The electrode 113 is an electrode common to the respective heat-generating portions,
and the electrode 114 is a selective electrode for heat generating by selecting the
respective heat-generating portions and is provided in a pattern along the liquid
channel.
[0051] Also, on the surface in contact with liquid except for the region of the heat-generating
portion 101 is provided the third protective layer 112, which may be also extended
to the bottom surface of the common liquid chamber (not shown) upstream of the respective
liquid channels 105.
[0052] In the liquid jet recording head, heat generation is effected by passing pulse-shaped
current through the electrodes 113, 114 to the heat-generating portions 101 of the
electricity-heat converter, and stable foaming can be obtained at the heat-acting
portion 106 by passing current at a short pulse width with a pulse time of about 2
to 15 µsec. By utilizing the bubbles, liquid is discharged from the discharge openings
104 to perform recording. Here, the heat generated from the heat-generating portions
101 foams the liquid, and also is conducted to the lower layer. The heat diffusing
toward the lower layer is inhibited by the lower layer 109 provided beneath the heat-generating
resistor 110 adjacent thereto, whereby the power required to be inputted during discharging
can be kept to a minimum. When, said discharging actuation is further repeated at
a certain period, namely when the liquid jet recording head is driven continuously
for a long time, the heat generated from the heat-generating resistor 110 tends to
be accumulated in the lower layer 109. However, in this example, heat accumulation
in the lower layer 109 near the heat-generating portion 101 can be prevented by the
intermediate layer 115 arranged between the lower layer 109 and the substrate 102,
thereby diffusing the heat around the electricity-heat converter 101, whereby temperature
elevation of the recording head 100, particularly temperature elevation of the liquid
channel 105 can be prevented.
[0053] The constitutions other than the constitution having the intermediate layer provided
between the lower layer at least below the heat-generating portion and the support
are not limited to the constitutions as described above, but can take various constitutions.

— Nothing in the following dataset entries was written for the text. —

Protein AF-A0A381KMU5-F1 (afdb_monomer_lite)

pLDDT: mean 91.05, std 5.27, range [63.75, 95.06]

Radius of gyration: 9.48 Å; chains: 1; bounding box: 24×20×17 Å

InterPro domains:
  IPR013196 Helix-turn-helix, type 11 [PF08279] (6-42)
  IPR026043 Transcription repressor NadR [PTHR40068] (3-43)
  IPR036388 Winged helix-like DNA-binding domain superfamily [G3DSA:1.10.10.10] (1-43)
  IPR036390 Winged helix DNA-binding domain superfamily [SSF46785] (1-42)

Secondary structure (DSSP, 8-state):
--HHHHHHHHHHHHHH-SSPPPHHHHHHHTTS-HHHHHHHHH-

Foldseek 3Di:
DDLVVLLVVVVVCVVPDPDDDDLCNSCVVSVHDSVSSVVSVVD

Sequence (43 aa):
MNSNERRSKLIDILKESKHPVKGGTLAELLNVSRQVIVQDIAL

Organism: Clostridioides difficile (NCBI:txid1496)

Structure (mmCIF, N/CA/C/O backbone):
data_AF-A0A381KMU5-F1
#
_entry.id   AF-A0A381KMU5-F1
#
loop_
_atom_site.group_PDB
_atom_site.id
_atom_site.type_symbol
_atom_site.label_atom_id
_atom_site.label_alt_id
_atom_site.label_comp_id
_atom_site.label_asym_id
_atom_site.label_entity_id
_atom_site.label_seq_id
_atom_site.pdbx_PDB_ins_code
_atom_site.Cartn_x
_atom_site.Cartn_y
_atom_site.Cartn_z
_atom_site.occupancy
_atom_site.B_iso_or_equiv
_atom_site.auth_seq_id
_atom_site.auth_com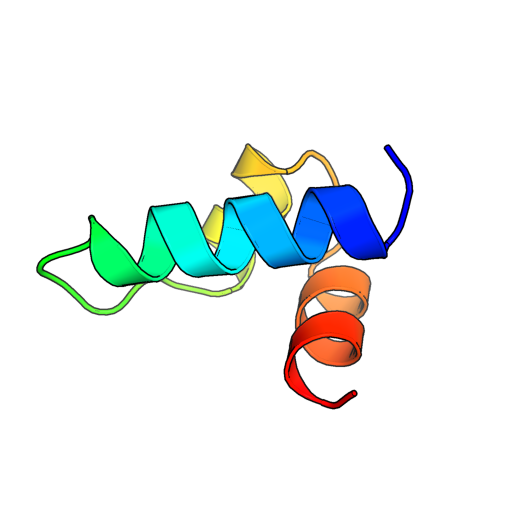p_id
_atom_site.auth_asym_id
_atom_site.auth_atom_id
_atom_site.pdbx_PDB_model_num
ATOM 1 N N . MET A 1 1 ? 12.812 2.205 5.323 1.00 63.75 1 MET A N 1
ATOM 2 C CA . MET A 1 1 ? 11.460 1.931 5.850 1.00 63.75 1 MET A CA 1
ATOM 3 C C . MET A 1 1 ? 11.282 0.429 5.903 1.00 63.75 1 MET A C 1
ATOM 5 O O . MET A 1 1 ? 11.412 -0.213 4.865 1.00 63.75 1 MET A O 1
ATOM 9 N N . ASN A 1 2 ? 11.047 -0.122 7.089 1.00 85.06 2 ASN A N 1
ATOM 10 C CA . ASN A 1 2 ? 10.795 -1.553 7.258 1.00 85.06 2 ASN A CA 1
ATOM 11 C C . ASN A 1 2 ? 9.339 -1.897 6.903 1.00 85.06 2 ASN A C 1
ATOM 13 O O . ASN A 1 2 ? 8.469 -1.024 6.912 1.00 85.06 2 ASN A O 1
ATOM 17 N N . SER A 1 3 ? 9.053 -3.168 6.602 1.00 84.69 3 SER A N 1
ATOM 18 C CA . SER A 1 3 ? 7.715 -3.606 6.165 1.00 84.69 3 SER A CA 1
ATOM 19 C C . SER A 1 3 ? 6.614 -3.251 7.173 1.00 84.69 3 SER A C 1
ATOM 21 O O . SER A 1 3 ? 5.545 -2.804 6.771 1.00 84.69 3 SER A O 1
ATOM 23 N N . ASN A 1 4 ? 6.891 -3.346 8.479 1.00 89.00 4 ASN A N 1
ATOM 24 C CA . ASN A 1 4 ? 5.930 -2.985 9.529 1.00 89.00 4 ASN A CA 1
ATOM 25 C C . ASN A 1 4 ? 5.584 -1.488 9.536 1.00 89.00 4 ASN A C 1
ATOM 27 O O . ASN A 1 4 ? 4.413 -1.129 9.619 1.00 89.00 4 ASN A O 1
ATOM 31 N N . GLU A 1 5 ? 6.579 -0.609 9.389 1.00 91.69 5 GLU A N 1
ATOM 32 C CA . GLU A 1 5 ? 6.344 0.840 9.311 1.00 91.69 5 GLU A CA 1
ATOM 33 C C . GLU A 1 5 ? 5.528 1.203 8.067 1.00 91.69 5 GLU A C 1
ATOM 35 O O . GLU A 1 5 ? 4.620 2.031 8.129 1.00 91.69 5 GLU A O 1
ATOM 40 N N . ARG A 1 6 ? 5.826 0.553 6.934 1.00 93.31 6 ARG A N 1
ATOM 41 C CA . ARG A 1 6 ? 5.093 0.766 5.684 1.00 93.31 6 ARG A CA 1
ATOM 42 C C . ARG A 1 6 ? 3.636 0.339 5.813 1.00 93.31 6 ARG A C 1
ATOM 44 O O . ARG A 1 6 ? 2.764 1.086 5.386 1.00 93.31 6 ARG A O 1
ATOM 51 N N . ARG A 1 7 ? 3.368 -0.818 6.424 1.00 92.25 7 ARG A N 1
ATOM 52 C CA . ARG A 1 7 ? 2.003 -1.308 6.676 1.00 92.25 7 ARG A CA 1
ATOM 53 C C . ARG A 1 7 ? 1.233 -0.400 7.620 1.00 92.25 7 ARG A C 1
ATOM 55 O O . ARG A 1 7 ? 0.073 -0.121 7.346 1.00 92.25 7 ARG A O 1
ATOM 62 N N . SER A 1 8 ? 1.877 0.111 8.672 1.00 93.06 8 SER A N 1
ATOM 63 C CA . SER A 1 8 ? 1.247 1.097 9.556 1.00 93.06 8 SER A CA 1
ATOM 64 C C . SER A 1 8 ? 0.815 2.331 8.765 1.00 93.06 8 SER A C 1
ATOM 66 O O . SER A 1 8 ? -0.363 2.670 8.768 1.00 93.06 8 SER A O 1
ATOM 68 N N . LYS A 1 9 ? 1.727 2.920 7.977 1.00 9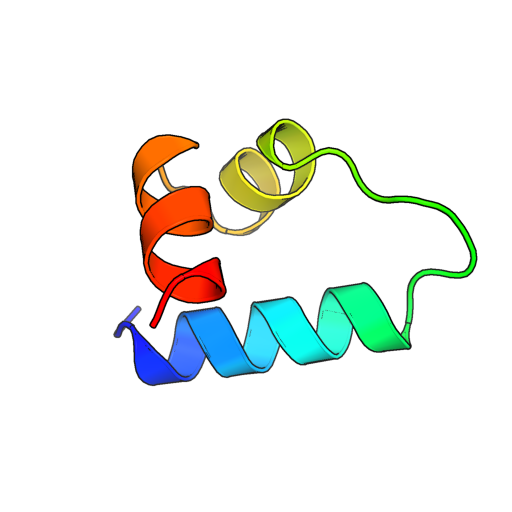2.56 9 LYS A N 1
ATOM 69 C CA . LYS A 1 9 ? 1.396 4.059 7.107 1.00 92.56 9 LYS A CA 1
ATOM 70 C C . LYS A 1 9 ? 0.312 3.730 6.083 1.00 92.56 9 LYS A C 1
ATOM 72 O O . LYS A 1 9 ? -0.533 4.570 5.806 1.00 92.56 9 LYS A O 1
ATOM 77 N N . LEU A 1 10 ? 0.329 2.527 5.510 1.00 92.00 10 LEU A N 1
ATOM 78 C CA . LEU A 1 10 ? -0.691 2.078 4.564 1.00 92.00 10 LEU A CA 1
ATOM 79 C C . LEU A 1 10 ? -2.075 2.055 5.228 1.00 92.00 10 LEU A C 1
ATOM 81 O O . LEU A 1 10 ? -3.033 2.555 4.648 1.00 92.00 10 LEU A O 1
ATOM 85 N N . ILE A 1 11 ? -2.170 1.525 6.450 1.00 92.00 11 ILE A N 1
ATOM 86 C CA . ILE A 1 11 ? -3.405 1.518 7.240 1.00 92.00 11 ILE A CA 1
ATOM 87 C C . ILE A 1 11 ? -3.855 2.945 7.564 1.00 92.00 11 ILE A C 1
ATOM 89 O O . ILE A 1 11 ? -5.042 3.233 7.432 1.00 92.00 11 ILE A O 1
ATOM 93 N N . ASP A 1 12 ? -2.940 3.833 7.950 1.00 94.31 12 ASP A N 1
ATOM 94 C CA . ASP A 1 12 ? -3.269 5.227 8.265 1.00 94.31 12 ASP A CA 1
ATOM 95 C C . ASP A 1 12 ? -3.836 5.950 7.033 1.00 94.31 12 ASP A C 1
ATOM 97 O O . ASP A 1 12 ? -4.927 6.514 7.094 1.00 94.31 12 ASP A O 1
ATOM 101 N N . ILE A 1 13 ? -3.184 5.809 5.872 1.00 92.00 13 ILE A N 1
ATOM 102 C CA . ILE A 1 13 ? -3.663 6.367 4.597 1.00 92.00 13 ILE A CA 1
ATOM 103 C C . ILE A 1 13 ? -5.047 5.811 4.233 1.00 92.00 13 ILE A C 1
ATOM 105 O O . ILE A 1 13 ? -5.919 6.554 3.782 1.00 92.00 13 ILE A O 1
ATOM 109 N N . LEU A 1 14 ? -5.274 4.507 4.417 1.00 91.00 14 LEU A N 1
ATOM 110 C CA . LEU A 1 14 ? -6.563 3.881 4.113 1.00 91.00 14 LEU A CA 1
ATOM 111 C C . LEU A 1 14 ? -7.673 4.319 5.078 1.00 91.00 14 LEU A C 1
ATOM 113 O O . LEU A 1 14 ? -8.811 4.470 4.643 1.00 91.00 14 LEU A O 1
ATOM 117 N N . LYS A 1 15 ? -7.360 4.546 6.359 1.00 92.75 15 LYS A N 1
ATOM 118 C CA . LYS A 1 15 ? -8.311 5.060 7.360 1.00 92.75 15 LYS A CA 1
ATOM 119 C C . LYS A 1 15 ? -8.686 6.517 7.109 1.00 92.75 15 LYS A C 1
ATOM 121 O O . LYS A 1 15 ? -9.837 6.893 7.310 1.00 92.75 15 LYS A O 1
ATOM 126 N N . GLU A 1 16 ? -7.724 7.333 6.693 1.00 93.38 16 GLU A N 1
ATOM 127 C CA . GLU A 1 16 ? -7.945 8.750 6.396 1.00 93.38 16 GLU A CA 1
ATOM 128 C C . GLU A 1 16 ? -8.619 8.962 5.033 1.00 93.38 16 GLU A C 1
ATOM 130 O O . GLU A 1 16 ? -9.311 9.965 4.817 1.00 93.38 16 GLU A O 1
ATOM 135 N N . SER A 1 17 ? -8.462 8.013 4.105 1.00 91.75 17 SER A N 1
ATOM 136 C CA . SER A 1 17 ? -9.046 8.129 2.776 1.00 91.75 17 SER A CA 1
ATOM 137 C C . SER A 1 17 ? -10.555 7.897 2.781 1.00 91.75 17 SER A C 1
ATOM 139 O O . SER A 1 17 ? -11.053 6.799 3.012 1.00 91.75 17 SER A O 1
ATOM 141 N N . LYS A 1 18 ? -11.304 8.932 2.396 1.00 91.81 18 LYS A N 1
ATOM 142 C CA . LYS A 1 18 ? -12.764 8.860 2.195 1.00 91.81 18 LYS A CA 1
ATOM 143 C C . LYS A 1 18 ? -13.173 8.226 0.858 1.00 91.81 18 LYS A C 1
ATOM 145 O O . LYS A 1 18 ? -14.361 8.104 0.581 1.00 91.81 18 LYS A O 1
ATOM 150 N N . HIS A 1 19 ? -12.201 7.879 0.012 1.00 90.25 19 HIS A N 1
ATOM 151 C CA . HIS A 1 19 ? -12.421 7.383 -1.347 1.00 90.25 19 HIS A CA 1
ATOM 152 C C . HIS A 1 19 ? -11.500 6.186 -1.633 1.00 90.25 19 HIS A C 1
ATOM 154 O O . HIS A 1 19 ? -10.423 6.087 -1.037 1.00 90.25 19 HIS A O 1
ATOM 160 N N . PRO A 1 20 ? -11.867 5.283 -2.560 1.00 90.12 20 PRO A N 1
ATOM 161 C CA . PRO A 1 20 ? -10.995 4.184 -2.961 1.00 90.12 20 PRO A CA 1
ATOM 162 C C . PRO A 1 20 ? -9.635 4.694 -3.455 1.00 90.12 20 PRO A C 1
ATOM 164 O O . PRO A 1 20 ? -9.561 5.494 -4.390 1.00 90.12 20 PRO A O 1
ATOM 167 N N . VAL A 1 21 ? -8.550 4.215 -2.843 1.00 90.62 21 VAL A N 1
ATOM 168 C CA . VAL A 1 21 ? -7.181 4.586 -3.225 1.00 90.62 21 VAL A CA 1
ATOM 169 C C . VAL A 1 21 ? -6.616 3.536 -4.174 1.00 90.62 21 VAL A C 1
ATOM 171 O O . VAL A 1 21 ? -6.667 2.336 -3.906 1.00 90.62 21 VAL A O 1
ATOM 174 N N . LYS A 1 22 ? -6.044 3.974 -5.298 1.00 93.06 22 LYS A N 1
ATOM 175 C CA . LYS A 1 22 ? -5.371 3.069 -6.237 1.00 93.06 22 LYS A CA 1
ATOM 176 C C . LYS A 1 22 ? -4.053 2.579 -5.632 1.00 93.06 22 LYS A C 1
ATOM 178 O O . LYS A 1 22 ? -3.250 3.378 -5.161 1.00 93.06 22 LYS A O 1
ATOM 183 N N . GLY A 1 23 ? -3.750 1.288 -5.773 1.00 90.88 23 GLY A N 1
ATO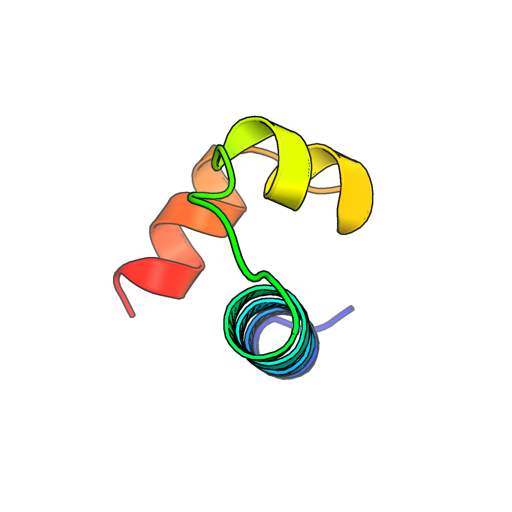M 184 C CA . GLY A 1 23 ? -2.476 0.720 -5.303 1.00 90.88 23 GLY A CA 1
ATOM 185 C C . GLY A 1 23 ? -1.224 1.342 -5.942 1.00 90.88 23 GLY A C 1
ATOM 186 O O . GLY A 1 23 ? -0.156 1.320 -5.346 1.00 90.88 23 GLY A O 1
ATOM 187 N N . GLY A 1 24 ? -1.349 1.940 -7.136 1.00 93.12 24 GLY A N 1
ATOM 188 C CA . GLY A 1 24 ? -0.267 2.739 -7.736 1.00 93.12 24 GLY A CA 1
ATOM 189 C C . GLY A 1 24 ? 0.042 4.017 -6.964 1.00 93.12 24 GLY A C 1
ATOM 190 O O . GLY A 1 24 ? 1.199 4.309 -6.708 1.00 93.12 24 GLY A O 1
ATOM 191 N N . THR A 1 25 ? -0.998 4.721 -6.526 1.00 93.56 25 THR A N 1
ATOM 192 C CA . THR A 1 25 ? -0.867 5.939 -5.725 1.00 93.56 25 THR A CA 1
ATOM 193 C C . THR A 1 25 ? -0.214 5.635 -4.378 1.00 93.56 25 THR A C 1
ATOM 195 O O . THR A 1 25 ? 0.681 6.357 -3.959 1.00 93.56 25 THR A O 1
ATOM 198 N N . LEU A 1 26 ? -0.584 4.520 -3.736 1.00 93.31 2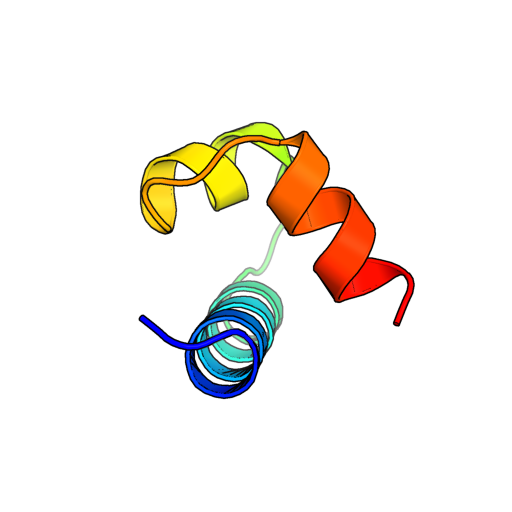6 LEU A N 1
ATOM 199 C CA . LEU A 1 26 ? 0.071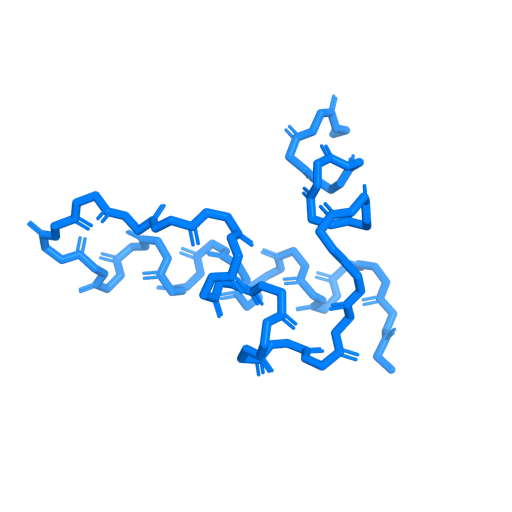 4.060 -2.503 1.00 93.31 26 LEU A CA 1
ATOM 200 C C . LEU A 1 26 ? 1.558 3.752 -2.719 1.00 93.31 26 LEU A C 1
ATOM 202 O O . LEU A 1 26 ? 2.382 4.079 -1.871 1.00 93.31 26 LEU A O 1
ATOM 206 N N . ALA A 1 27 ? 1.902 3.149 -3.857 1.00 94.69 27 ALA A N 1
ATOM 207 C CA . ALA A 1 27 ? 3.279 2.833 -4.214 1.00 94.69 27 ALA A CA 1
ATOM 208 C C . ALA A 1 27 ? 4.128 4.103 -4.403 1.00 94.69 27 ALA A C 1
ATOM 210 O O . ALA A 1 27 ? 5.221 4.189 -3.849 1.00 94.69 27 ALA A O 1
ATOM 211 N N . GLU A 1 28 ? 3.594 5.111 -5.098 1.00 94.69 28 GLU A N 1
ATOM 212 C CA . GLU A 1 28 ? 4.241 6.418 -5.277 1.00 94.69 28 GLU A CA 1
ATOM 213 C C . GLU A 1 28 ? 4.423 7.155 -3.940 1.00 94.69 28 GLU A C 1
ATOM 215 O O . GLU A 1 28 ? 5.532 7.577 -3.620 1.00 94.69 28 GLU A O 1
ATOM 220 N N . LEU A 1 29 ? 3.371 7.237 -3.114 1.00 91.88 29 LEU A N 1
ATOM 221 C CA . LEU A 1 29 ? 3.410 7.887 -1.793 1.00 91.88 29 LEU A CA 1
ATOM 222 C C . LEU A 1 29 ? 4.424 7.251 -0.839 1.00 91.88 29 LEU A C 1
ATOM 224 O O . LEU A 1 29 ? 5.066 7.942 -0.049 1.00 91.88 29 LEU A O 1
ATOM 228 N N . LEU A 1 30 ? 4.547 5.927 -0.890 1.00 91.94 30 LEU A N 1
ATOM 229 C CA . LEU A 1 30 ? 5.441 5.161 -0.025 1.00 91.94 30 LEU A CA 1
ATOM 230 C C . LEU A 1 30 ? 6.815 4.921 -0.668 1.00 91.94 30 LEU A C 1
ATOM 232 O O . LEU A 1 30 ? 7.655 4.263 -0.054 1.00 91.94 30 LEU A O 1
ATOM 236 N N . ASN A 1 31 ? 7.046 5.472 -1.866 1.00 94.00 31 ASN A N 1
ATOM 237 C CA . ASN A 1 31 ? 8.258 5.339 -2.670 1.00 94.00 31 ASN A CA 1
ATOM 238 C C . ASN A 1 31 ? 8.720 3.879 -2.830 1.00 94.00 31 ASN A C 1
ATOM 240 O O . ASN A 1 31 ? 9.879 3.527 -2.601 1.00 94.00 31 ASN A O 1
ATOM 244 N N . VAL A 1 32 ? 7.777 3.006 -3.180 1.00 94.00 32 VAL A N 1
ATOM 245 C CA . VAL A 1 32 ? 8.000 1.577 -3.428 1.00 94.00 32 VAL A CA 1
ATOM 246 C C . VAL A 1 32 ? 7.349 1.156 -4.740 1.00 94.00 32 VAL A C 1
ATOM 248 O O . VAL A 1 32 ? 6.604 1.907 -5.361 1.00 94.00 32 VAL A O 1
ATOM 251 N N . SER A 1 33 ? 7.604 -0.076 -5.180 1.00 95.06 33 SER A N 1
ATOM 252 C CA . SER A 1 33 ? 6.892 -0.631 -6.329 1.00 95.06 33 SER A CA 1
ATOM 253 C C . SER A 1 33 ? 5.472 -1.063 -5.951 1.00 95.06 33 SER A C 1
ATOM 255 O O . SER A 1 33 ? 5.181 -1.424 -4.808 1.00 95.06 33 SER A O 1
ATOM 257 N N . ARG A 1 34 ? 4.578 -1.116 -6.944 1.00 94.00 34 ARG A N 1
ATOM 258 C CA . ARG A 1 34 ? 3.224 -1.663 -6.758 1.00 94.00 34 ARG A CA 1
ATOM 259 C C . ARG A 1 34 ? 3.248 -3.104 -6.228 1.00 94.00 34 ARG A C 1
ATOM 261 O O . ARG A 1 34 ? 2.389 -3.457 -5.431 1.00 94.00 34 ARG A O 1
ATOM 268 N N . GLN A 1 35 ? 4.237 -3.909 -6.623 1.00 94.12 35 GLN A N 1
ATOM 269 C CA . GLN A 1 35 ? 4.377 -5.299 -6.170 1.00 94.12 35 GLN A CA 1
ATOM 270 C C . GLN A 1 35 ? 4.585 -5.395 -4.655 1.00 94.12 35 GLN A C 1
ATOM 272 O O . GLN A 1 35 ? 4.033 -6.276 -4.004 1.00 94.12 35 GLN A O 1
ATOM 277 N N . VAL A 1 36 ? 5.344 -4.454 -4.095 1.00 93.44 36 VAL A N 1
ATOM 278 C CA . VAL A 1 36 ? 5.584 -4.367 -2.655 1.00 93.44 36 VAL A CA 1
ATOM 279 C C . VAL A 1 36 ? 4.290 -4.034 -1.907 1.00 93.44 36 VAL A C 1
ATOM 281 O O . VAL A 1 36 ? 3.989 -4.672 -0.905 1.00 93.44 36 VAL A O 1
ATOM 284 N N . ILE A 1 37 ? 3.481 -3.106 -2.432 1.00 94.00 37 ILE A N 1
ATOM 285 C CA . ILE A 1 37 ? 2.153 -2.798 -1.874 1.00 9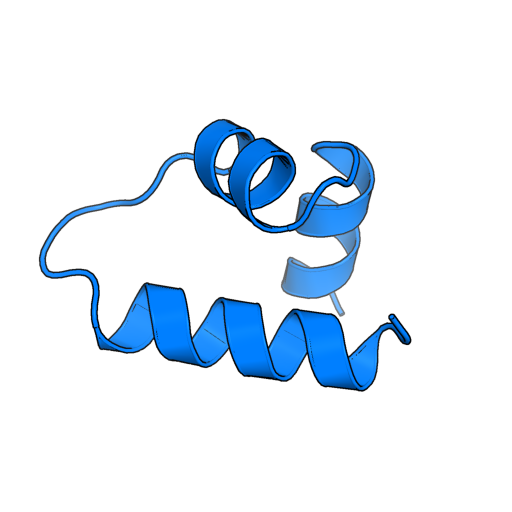4.00 37 ILE A CA 1
ATOM 286 C C . ILE A 1 37 ? 1.236 -4.026 -1.906 1.00 94.00 37 ILE A C 1
ATOM 288 O O . ILE A 1 37 ? 0.563 -4.310 -0.923 1.00 94.00 37 ILE A O 1
ATOM 292 N N . VAL A 1 38 ? 1.227 -4.779 -3.011 1.00 93.50 38 VAL A N 1
ATOM 293 C CA . VAL A 1 38 ? 0.428 -6.011 -3.127 1.00 93.50 38 VAL A CA 1
ATOM 294 C C . VAL A 1 38 ? 0.864 -7.049 -2.089 1.00 93.50 38 VAL A C 1
ATOM 296 O O . VAL A 1 38 ? 0.010 -7.631 -1.426 1.00 93.50 38 VAL A O 1
ATOM 299 N N . GLN A 1 39 ? 2.172 -7.250 -1.903 1.00 92.75 39 GLN A N 1
ATOM 300 C CA . GLN A 1 39 ? 2.693 -8.160 -0.877 1.00 92.75 39 GLN A CA 1
ATOM 301 C C . GLN A 1 39 ? 2.301 -7.741 0.541 1.00 92.75 39 GLN A C 1
ATOM 303 O O . GLN A 1 39 ? 1.964 -8.598 1.348 1.00 92.75 39 GLN A O 1
ATOM 308 N N . ASP A 1 40 ? 2.332 -6.446 0.852 1.00 91.38 40 ASP A N 1
ATOM 309 C CA . ASP A 1 40 ? 1.977 -5.962 2.188 1.00 91.38 40 ASP A CA 1
ATOM 310 C C . ASP A 1 40 ? 0.491 -6.025 2.509 1.00 91.38 40 ASP A C 1
ATOM 312 O O . ASP A 1 40 ? 0.145 -6.058 3.683 1.00 91.38 40 ASP A O 1
ATOM 316 N N . ILE A 1 41 ? -0.373 -6.020 1.495 1.00 88.38 41 ILE A N 1
ATOM 317 C CA . ILE A 1 41 ? -1.816 -6.211 1.675 1.00 88.38 41 ILE A CA 1
ATOM 318 C C . ILE A 1 41 ? -2.156 -7.704 1.800 1.00 88.38 41 ILE A C 1
ATOM 320 O O . ILE A 1 41 ? -3.123 -8.056 2.467 1.00 88.38 41 ILE A O 1
ATOM 324 N N . ALA A 1 42 ? -1.389 -8.580 1.146 1.00 88.81 42 ALA A N 1
ATOM 325 C CA . ALA A 1 42 ? -1.631 -10.022 1.141 1.00 88.81 42 ALA A CA 1
ATOM 326 C C . ALA A 1 42 ? -1.138 -10.760 2.404 1.00 88.81 42 ALA A C 1
ATOM 328 O O . ALA A 1 42 ? -1.545 -11.901 2.617 1.00 88.81 42 ALA A O 1
ATOM 329 N N . LEU A 1 43 ? -0.241 -10.143 3.185 1.00 77.12 43 LEU A N 1
ATOM 330 C CA . LEU A 1 43 ? 0.382 -10.686 4.403 1.00 77.12 43 LEU A CA 1
ATOM 331 C C . LEU A 1 43 ? -0.322 -10.199 5.669 1.00 77.12 43 LEU A C 1
ATOM 333 O O . LEU A 1 43 ? -0.611 -11.061 6.524 1.00 77.12 43 LEU A O 1
#

[0054] For example, in the example as described above, the direction in which the liquid
is supplied to the heat-generating portion is substantially the same as the direction
in which the liquid is discharged from the discharge opening, but these directions
may be different, such as at right angle, etc.
[0055] Referring now to drawings, a particularly preferable embodiment of the present invention
is to be described in more detail.
[0056] Fig. 6A and Fig. 6B are respectively sectional views of the member for formation
of substrate and the substrate which can be used for formation of the heat-generating
substrate of the present invention.
[0057] The member for formation of the substrate shown in Fig. 6A has the constitution having
a silicon layer 1b which becomes the intermediate layer provided on the ceramics base
1a as the support. Further, as shown in Fig. 6B, by forming an SiO
2 layer 1c which becomes the lower layer on the surface of the silicon layer 16 by
thermal oxidation treatment, the substrate 1 of the present invention is formed. By
providing at least heat-generating resistors and pairs of electrodes electrically
connected to the heat-generating resistors at predetermined intervals in a predetermined
number on said substrate 1, the heat-generating substrate of the present invention
can be obtained.
[0058] The silicon layer 1b is formed as the layer of amorphous silicon or polycrystalline
silicon, etc., and its layer thickness should be desirably made, for example, 20 µm
or more.
[0059] Formation of the silicon layer 1b on the ceramics base 1a can be performed as described
below.
a) On a predetermined surface of the ceramics member such as ceramics plate optionally
subjected to rough polishing treatment, a layer of amorphous silicon or polycrystalline
silicon is formed according to the film forming method such as the CVD method, the
microwave plasma CVD method, electron beam vapor deposition, sputtering, etc.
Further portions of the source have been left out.